His past sins had come home to roost.
“Nathaniel, we have to talk,” he tried again.
Nate’s head slowly turned from the window he was staring unseeingly out of and his eyes focussed on Victor. At the look in his son’s eyes, Victor immediately had nothing to say.
Then Nate spoke.
“Eight years,” he said.
Victor closed his eyes in pain.
“They cost us eight years,” Victor heard Nathaniel say.
Victor opened his eyes again. “I’ll take care of Danielle and Jeffrey,” he vowed.
And he most definitely would.
A muscle in Nate’s jaw jumped and he turned his head back to his contemplation of the scenery.
Victor went on. “Son, I swear to you, they’ll wish they were never born.”
And he meant it. They were his children by blood but they were his children no more.

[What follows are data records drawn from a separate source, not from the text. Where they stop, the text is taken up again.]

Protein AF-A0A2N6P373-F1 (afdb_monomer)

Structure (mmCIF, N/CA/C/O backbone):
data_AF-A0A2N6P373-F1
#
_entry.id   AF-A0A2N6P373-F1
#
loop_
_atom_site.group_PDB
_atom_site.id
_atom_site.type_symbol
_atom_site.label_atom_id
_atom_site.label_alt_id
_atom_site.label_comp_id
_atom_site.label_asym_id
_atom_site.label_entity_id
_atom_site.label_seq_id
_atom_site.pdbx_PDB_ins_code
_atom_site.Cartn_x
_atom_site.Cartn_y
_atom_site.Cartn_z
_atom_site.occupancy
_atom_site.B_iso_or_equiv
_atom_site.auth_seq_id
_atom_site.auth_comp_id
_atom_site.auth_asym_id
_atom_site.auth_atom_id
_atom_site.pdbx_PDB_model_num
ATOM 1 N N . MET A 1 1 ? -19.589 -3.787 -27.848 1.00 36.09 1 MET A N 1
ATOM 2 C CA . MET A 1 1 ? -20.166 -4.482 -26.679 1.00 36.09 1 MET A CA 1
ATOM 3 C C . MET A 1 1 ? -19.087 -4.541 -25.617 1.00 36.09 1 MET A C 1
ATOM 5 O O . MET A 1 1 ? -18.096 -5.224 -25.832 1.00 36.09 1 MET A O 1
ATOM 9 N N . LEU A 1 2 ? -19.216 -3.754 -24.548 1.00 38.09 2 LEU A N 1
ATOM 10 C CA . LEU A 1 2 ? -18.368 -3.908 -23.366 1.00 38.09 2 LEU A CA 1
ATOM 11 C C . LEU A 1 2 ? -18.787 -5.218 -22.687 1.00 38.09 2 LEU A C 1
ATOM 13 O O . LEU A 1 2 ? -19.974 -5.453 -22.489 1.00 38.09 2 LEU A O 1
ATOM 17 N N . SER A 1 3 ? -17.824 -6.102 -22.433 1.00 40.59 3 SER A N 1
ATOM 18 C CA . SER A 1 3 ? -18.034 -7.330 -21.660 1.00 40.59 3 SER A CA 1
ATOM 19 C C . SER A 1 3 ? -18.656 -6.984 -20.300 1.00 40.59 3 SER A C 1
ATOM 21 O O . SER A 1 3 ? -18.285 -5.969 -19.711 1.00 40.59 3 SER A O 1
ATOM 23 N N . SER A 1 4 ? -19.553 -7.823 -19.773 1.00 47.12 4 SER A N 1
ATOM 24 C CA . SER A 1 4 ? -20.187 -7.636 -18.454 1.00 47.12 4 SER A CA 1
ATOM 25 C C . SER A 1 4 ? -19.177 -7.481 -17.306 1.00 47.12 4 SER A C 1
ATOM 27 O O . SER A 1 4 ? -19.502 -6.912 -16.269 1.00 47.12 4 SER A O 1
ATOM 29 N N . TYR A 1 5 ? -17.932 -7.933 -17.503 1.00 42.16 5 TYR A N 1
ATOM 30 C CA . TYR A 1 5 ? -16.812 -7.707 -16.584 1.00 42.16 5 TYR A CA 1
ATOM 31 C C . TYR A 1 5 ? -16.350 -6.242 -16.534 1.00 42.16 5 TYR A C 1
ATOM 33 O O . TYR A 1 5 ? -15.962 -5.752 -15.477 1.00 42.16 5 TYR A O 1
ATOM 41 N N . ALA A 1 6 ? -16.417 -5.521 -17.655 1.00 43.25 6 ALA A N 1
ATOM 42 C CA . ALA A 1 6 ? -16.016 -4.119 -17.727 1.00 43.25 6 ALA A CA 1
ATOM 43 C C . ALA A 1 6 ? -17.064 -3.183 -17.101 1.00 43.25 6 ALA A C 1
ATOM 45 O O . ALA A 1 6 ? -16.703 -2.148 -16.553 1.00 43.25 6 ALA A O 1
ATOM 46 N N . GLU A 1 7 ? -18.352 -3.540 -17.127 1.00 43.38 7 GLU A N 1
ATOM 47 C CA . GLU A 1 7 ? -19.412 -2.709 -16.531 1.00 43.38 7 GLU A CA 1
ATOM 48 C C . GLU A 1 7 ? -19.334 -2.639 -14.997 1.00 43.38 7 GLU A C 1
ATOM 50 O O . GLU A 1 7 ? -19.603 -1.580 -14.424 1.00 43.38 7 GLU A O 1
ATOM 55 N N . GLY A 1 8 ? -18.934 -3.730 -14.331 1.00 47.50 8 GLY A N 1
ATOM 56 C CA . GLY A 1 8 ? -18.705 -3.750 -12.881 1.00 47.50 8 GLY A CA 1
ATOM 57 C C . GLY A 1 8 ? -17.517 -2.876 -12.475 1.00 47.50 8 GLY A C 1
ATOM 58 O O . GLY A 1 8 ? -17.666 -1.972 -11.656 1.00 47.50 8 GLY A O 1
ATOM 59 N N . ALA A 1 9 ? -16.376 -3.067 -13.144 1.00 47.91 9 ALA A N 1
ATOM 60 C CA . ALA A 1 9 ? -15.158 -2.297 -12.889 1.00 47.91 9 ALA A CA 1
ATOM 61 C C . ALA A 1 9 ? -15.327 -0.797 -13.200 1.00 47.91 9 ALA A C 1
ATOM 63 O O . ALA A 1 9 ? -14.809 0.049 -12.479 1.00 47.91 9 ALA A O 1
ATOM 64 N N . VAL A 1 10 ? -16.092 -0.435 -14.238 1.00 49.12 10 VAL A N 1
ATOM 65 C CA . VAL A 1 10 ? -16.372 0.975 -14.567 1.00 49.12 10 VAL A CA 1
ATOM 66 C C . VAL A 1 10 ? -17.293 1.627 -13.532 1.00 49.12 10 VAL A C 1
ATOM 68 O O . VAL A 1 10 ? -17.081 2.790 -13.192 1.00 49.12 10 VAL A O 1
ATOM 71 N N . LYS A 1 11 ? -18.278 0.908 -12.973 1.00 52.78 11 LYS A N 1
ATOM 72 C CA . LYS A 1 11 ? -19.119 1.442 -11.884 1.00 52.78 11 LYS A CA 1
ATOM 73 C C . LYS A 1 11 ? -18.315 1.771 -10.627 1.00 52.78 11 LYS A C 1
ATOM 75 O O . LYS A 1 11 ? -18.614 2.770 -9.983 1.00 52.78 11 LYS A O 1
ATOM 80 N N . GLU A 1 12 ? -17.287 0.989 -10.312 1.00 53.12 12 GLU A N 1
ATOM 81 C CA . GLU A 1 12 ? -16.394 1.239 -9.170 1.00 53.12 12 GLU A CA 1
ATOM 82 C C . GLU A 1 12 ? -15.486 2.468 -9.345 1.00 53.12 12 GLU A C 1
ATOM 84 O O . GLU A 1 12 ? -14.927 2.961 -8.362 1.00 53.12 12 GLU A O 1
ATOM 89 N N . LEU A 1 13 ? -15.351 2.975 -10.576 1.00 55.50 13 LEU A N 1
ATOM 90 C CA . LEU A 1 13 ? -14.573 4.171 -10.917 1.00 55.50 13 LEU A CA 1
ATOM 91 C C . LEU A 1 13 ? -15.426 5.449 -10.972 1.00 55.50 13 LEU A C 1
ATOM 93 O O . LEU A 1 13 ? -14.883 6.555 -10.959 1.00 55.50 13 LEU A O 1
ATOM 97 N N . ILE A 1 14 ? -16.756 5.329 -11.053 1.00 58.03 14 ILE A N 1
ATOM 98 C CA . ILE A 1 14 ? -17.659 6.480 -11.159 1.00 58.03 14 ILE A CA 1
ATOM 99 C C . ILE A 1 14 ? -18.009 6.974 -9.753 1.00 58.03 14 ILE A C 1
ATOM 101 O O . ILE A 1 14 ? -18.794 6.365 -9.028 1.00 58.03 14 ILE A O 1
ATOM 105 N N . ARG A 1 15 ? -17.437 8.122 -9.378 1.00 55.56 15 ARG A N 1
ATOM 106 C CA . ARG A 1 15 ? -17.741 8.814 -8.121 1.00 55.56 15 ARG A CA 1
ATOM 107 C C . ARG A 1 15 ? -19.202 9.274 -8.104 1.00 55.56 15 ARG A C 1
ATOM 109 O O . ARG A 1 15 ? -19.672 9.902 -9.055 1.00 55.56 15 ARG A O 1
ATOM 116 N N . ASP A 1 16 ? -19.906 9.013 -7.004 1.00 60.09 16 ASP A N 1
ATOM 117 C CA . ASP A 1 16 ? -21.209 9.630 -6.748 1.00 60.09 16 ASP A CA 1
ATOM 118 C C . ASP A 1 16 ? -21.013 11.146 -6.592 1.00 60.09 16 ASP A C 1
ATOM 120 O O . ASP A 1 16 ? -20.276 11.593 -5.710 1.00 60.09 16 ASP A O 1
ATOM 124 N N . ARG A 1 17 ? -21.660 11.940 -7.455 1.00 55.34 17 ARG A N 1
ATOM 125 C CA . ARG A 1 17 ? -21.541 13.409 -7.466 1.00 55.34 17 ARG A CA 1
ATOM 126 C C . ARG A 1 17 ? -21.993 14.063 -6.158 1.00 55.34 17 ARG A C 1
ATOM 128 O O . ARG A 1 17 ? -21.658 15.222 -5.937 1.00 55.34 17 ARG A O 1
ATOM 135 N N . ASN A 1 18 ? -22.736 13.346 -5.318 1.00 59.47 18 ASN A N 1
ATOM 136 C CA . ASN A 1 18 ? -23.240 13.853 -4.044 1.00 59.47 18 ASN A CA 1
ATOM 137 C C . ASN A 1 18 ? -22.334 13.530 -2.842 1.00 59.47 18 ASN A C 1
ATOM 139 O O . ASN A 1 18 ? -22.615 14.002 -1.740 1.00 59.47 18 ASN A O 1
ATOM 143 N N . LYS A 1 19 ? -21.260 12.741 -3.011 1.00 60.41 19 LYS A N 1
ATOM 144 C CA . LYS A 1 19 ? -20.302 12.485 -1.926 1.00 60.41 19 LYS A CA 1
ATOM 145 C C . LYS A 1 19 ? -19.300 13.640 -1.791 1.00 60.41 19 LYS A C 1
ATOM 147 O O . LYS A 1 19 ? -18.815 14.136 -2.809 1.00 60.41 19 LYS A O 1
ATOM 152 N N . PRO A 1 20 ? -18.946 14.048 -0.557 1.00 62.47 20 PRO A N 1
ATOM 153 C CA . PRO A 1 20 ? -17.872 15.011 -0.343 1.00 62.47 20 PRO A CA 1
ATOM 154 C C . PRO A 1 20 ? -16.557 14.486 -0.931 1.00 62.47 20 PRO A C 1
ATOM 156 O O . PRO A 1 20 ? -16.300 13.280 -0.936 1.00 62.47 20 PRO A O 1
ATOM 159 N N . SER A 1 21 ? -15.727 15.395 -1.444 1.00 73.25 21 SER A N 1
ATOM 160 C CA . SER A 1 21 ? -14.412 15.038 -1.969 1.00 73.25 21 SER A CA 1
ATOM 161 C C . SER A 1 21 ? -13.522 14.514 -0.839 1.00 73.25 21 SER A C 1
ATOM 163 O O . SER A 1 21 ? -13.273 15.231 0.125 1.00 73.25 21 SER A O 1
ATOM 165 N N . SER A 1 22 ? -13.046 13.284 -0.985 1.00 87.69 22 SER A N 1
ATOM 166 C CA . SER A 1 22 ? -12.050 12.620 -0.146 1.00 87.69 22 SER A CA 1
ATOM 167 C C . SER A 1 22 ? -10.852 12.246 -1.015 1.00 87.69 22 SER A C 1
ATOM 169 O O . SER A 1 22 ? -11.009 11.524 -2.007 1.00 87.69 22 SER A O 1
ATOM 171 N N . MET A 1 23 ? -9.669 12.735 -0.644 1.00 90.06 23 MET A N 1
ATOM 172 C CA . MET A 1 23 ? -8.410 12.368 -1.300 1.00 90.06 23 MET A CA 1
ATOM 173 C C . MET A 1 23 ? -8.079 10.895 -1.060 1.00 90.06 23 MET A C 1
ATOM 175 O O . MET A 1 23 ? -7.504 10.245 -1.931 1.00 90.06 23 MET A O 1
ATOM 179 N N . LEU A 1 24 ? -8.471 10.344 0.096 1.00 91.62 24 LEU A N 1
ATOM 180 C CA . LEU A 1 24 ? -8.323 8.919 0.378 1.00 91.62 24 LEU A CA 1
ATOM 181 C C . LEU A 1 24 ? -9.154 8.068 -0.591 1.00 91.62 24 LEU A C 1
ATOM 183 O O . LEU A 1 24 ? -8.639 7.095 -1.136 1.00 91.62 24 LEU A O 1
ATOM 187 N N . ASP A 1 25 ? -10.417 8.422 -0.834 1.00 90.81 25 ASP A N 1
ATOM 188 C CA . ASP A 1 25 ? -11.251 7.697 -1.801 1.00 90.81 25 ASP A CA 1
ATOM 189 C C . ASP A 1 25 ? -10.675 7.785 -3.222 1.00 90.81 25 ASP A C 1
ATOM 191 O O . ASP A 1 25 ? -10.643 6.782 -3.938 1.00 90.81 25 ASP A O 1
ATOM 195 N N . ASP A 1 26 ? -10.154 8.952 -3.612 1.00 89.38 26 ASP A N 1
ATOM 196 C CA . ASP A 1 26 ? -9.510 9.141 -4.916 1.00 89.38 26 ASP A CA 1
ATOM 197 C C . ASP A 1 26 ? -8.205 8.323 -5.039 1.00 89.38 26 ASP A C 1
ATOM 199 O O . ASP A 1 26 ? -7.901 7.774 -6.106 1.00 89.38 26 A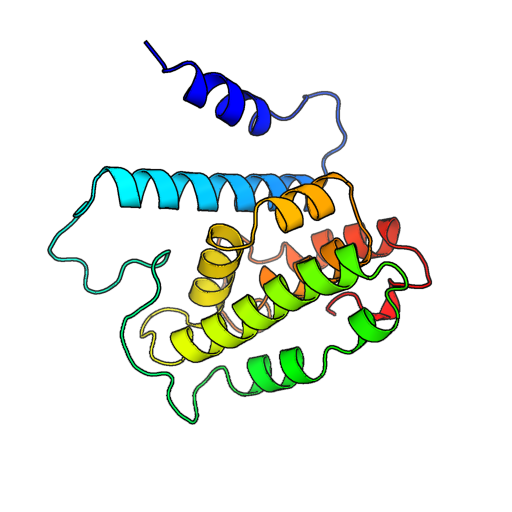SP A O 1
ATOM 203 N N . LEU A 1 27 ? -7.457 8.156 -3.941 1.00 90.75 27 LEU A N 1
ATOM 204 C CA . LEU A 1 27 ? -6.290 7.272 -3.894 1.00 90.75 27 LEU A CA 1
ATOM 205 C C . LEU A 1 27 ? -6.695 5.804 -4.075 1.00 90.75 27 LEU A C 1
ATOM 207 O O . LEU A 1 27 ? -6.065 5.092 -4.856 1.00 90.75 27 LEU A O 1
ATOM 211 N N . LEU A 1 28 ? -7.764 5.347 -3.414 1.00 91.62 28 LEU A N 1
ATOM 212 C CA . LEU A 1 28 ? -8.258 3.973 -3.574 1.00 91.62 28 LEU A CA 1
ATOM 213 C C . LEU A 1 28 ? -8.710 3.696 -5.014 1.00 91.62 28 LEU A C 1
ATOM 215 O O . LEU A 1 28 ? -8.395 2.640 -5.569 1.00 91.62 28 LEU A O 1
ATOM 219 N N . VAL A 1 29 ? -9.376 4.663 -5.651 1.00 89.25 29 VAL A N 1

Neither Nate nor Victor for a second questioned that Jeff and Danielle had done exactly what Lily’s attorney had said they’d done. The whole time Laura ranted and raved and Victor cursed and shouted after Lily disappeared, they didn’t say a word.
It wasn’t as if Lily had a great offer to go shopping in Milan that she couldn’t resist and that’s why she left Nate. She was at home in Indiana grieving the loss of both of her parents. Then at twenty-two years of age, grieving, also pregnant, she came back to Nate only to be told he was dead.
And his children knew and neither of them said one single word.
Not only that, they’d participated in this terrible deception. Jeff likely took the note and Danielle…
Victor shook off his thoughts. He’d deal with them later.
“What are you going to do?” Victor asked.
Nate sat silent.
Victor continued. “Nathaniel, you saw her. She’s –”
“I saw her,” Nate bit off, his voice eloquently stating, without a great many words, exactly what he’d seen and exactly how it affected him.
“You have to…” Victor started but didn’t finish. How did one go about piecing together a shattered person?
Victor thought that Nathaniel could do anything he put his mind to doing. He believed this with everything he was.
However, this was going to be his son’s mightiest challenge.
“What are you going to do?” Victor asked again.
Nate took in a deep breath and then slowly let it out.
He turned to Victor and looked him directly in the eyes.
“I’m going to put my family back together.”
Nate stood at the floor to ceiling windows that made up the entire wall to the vast living room in his penthouse apartment.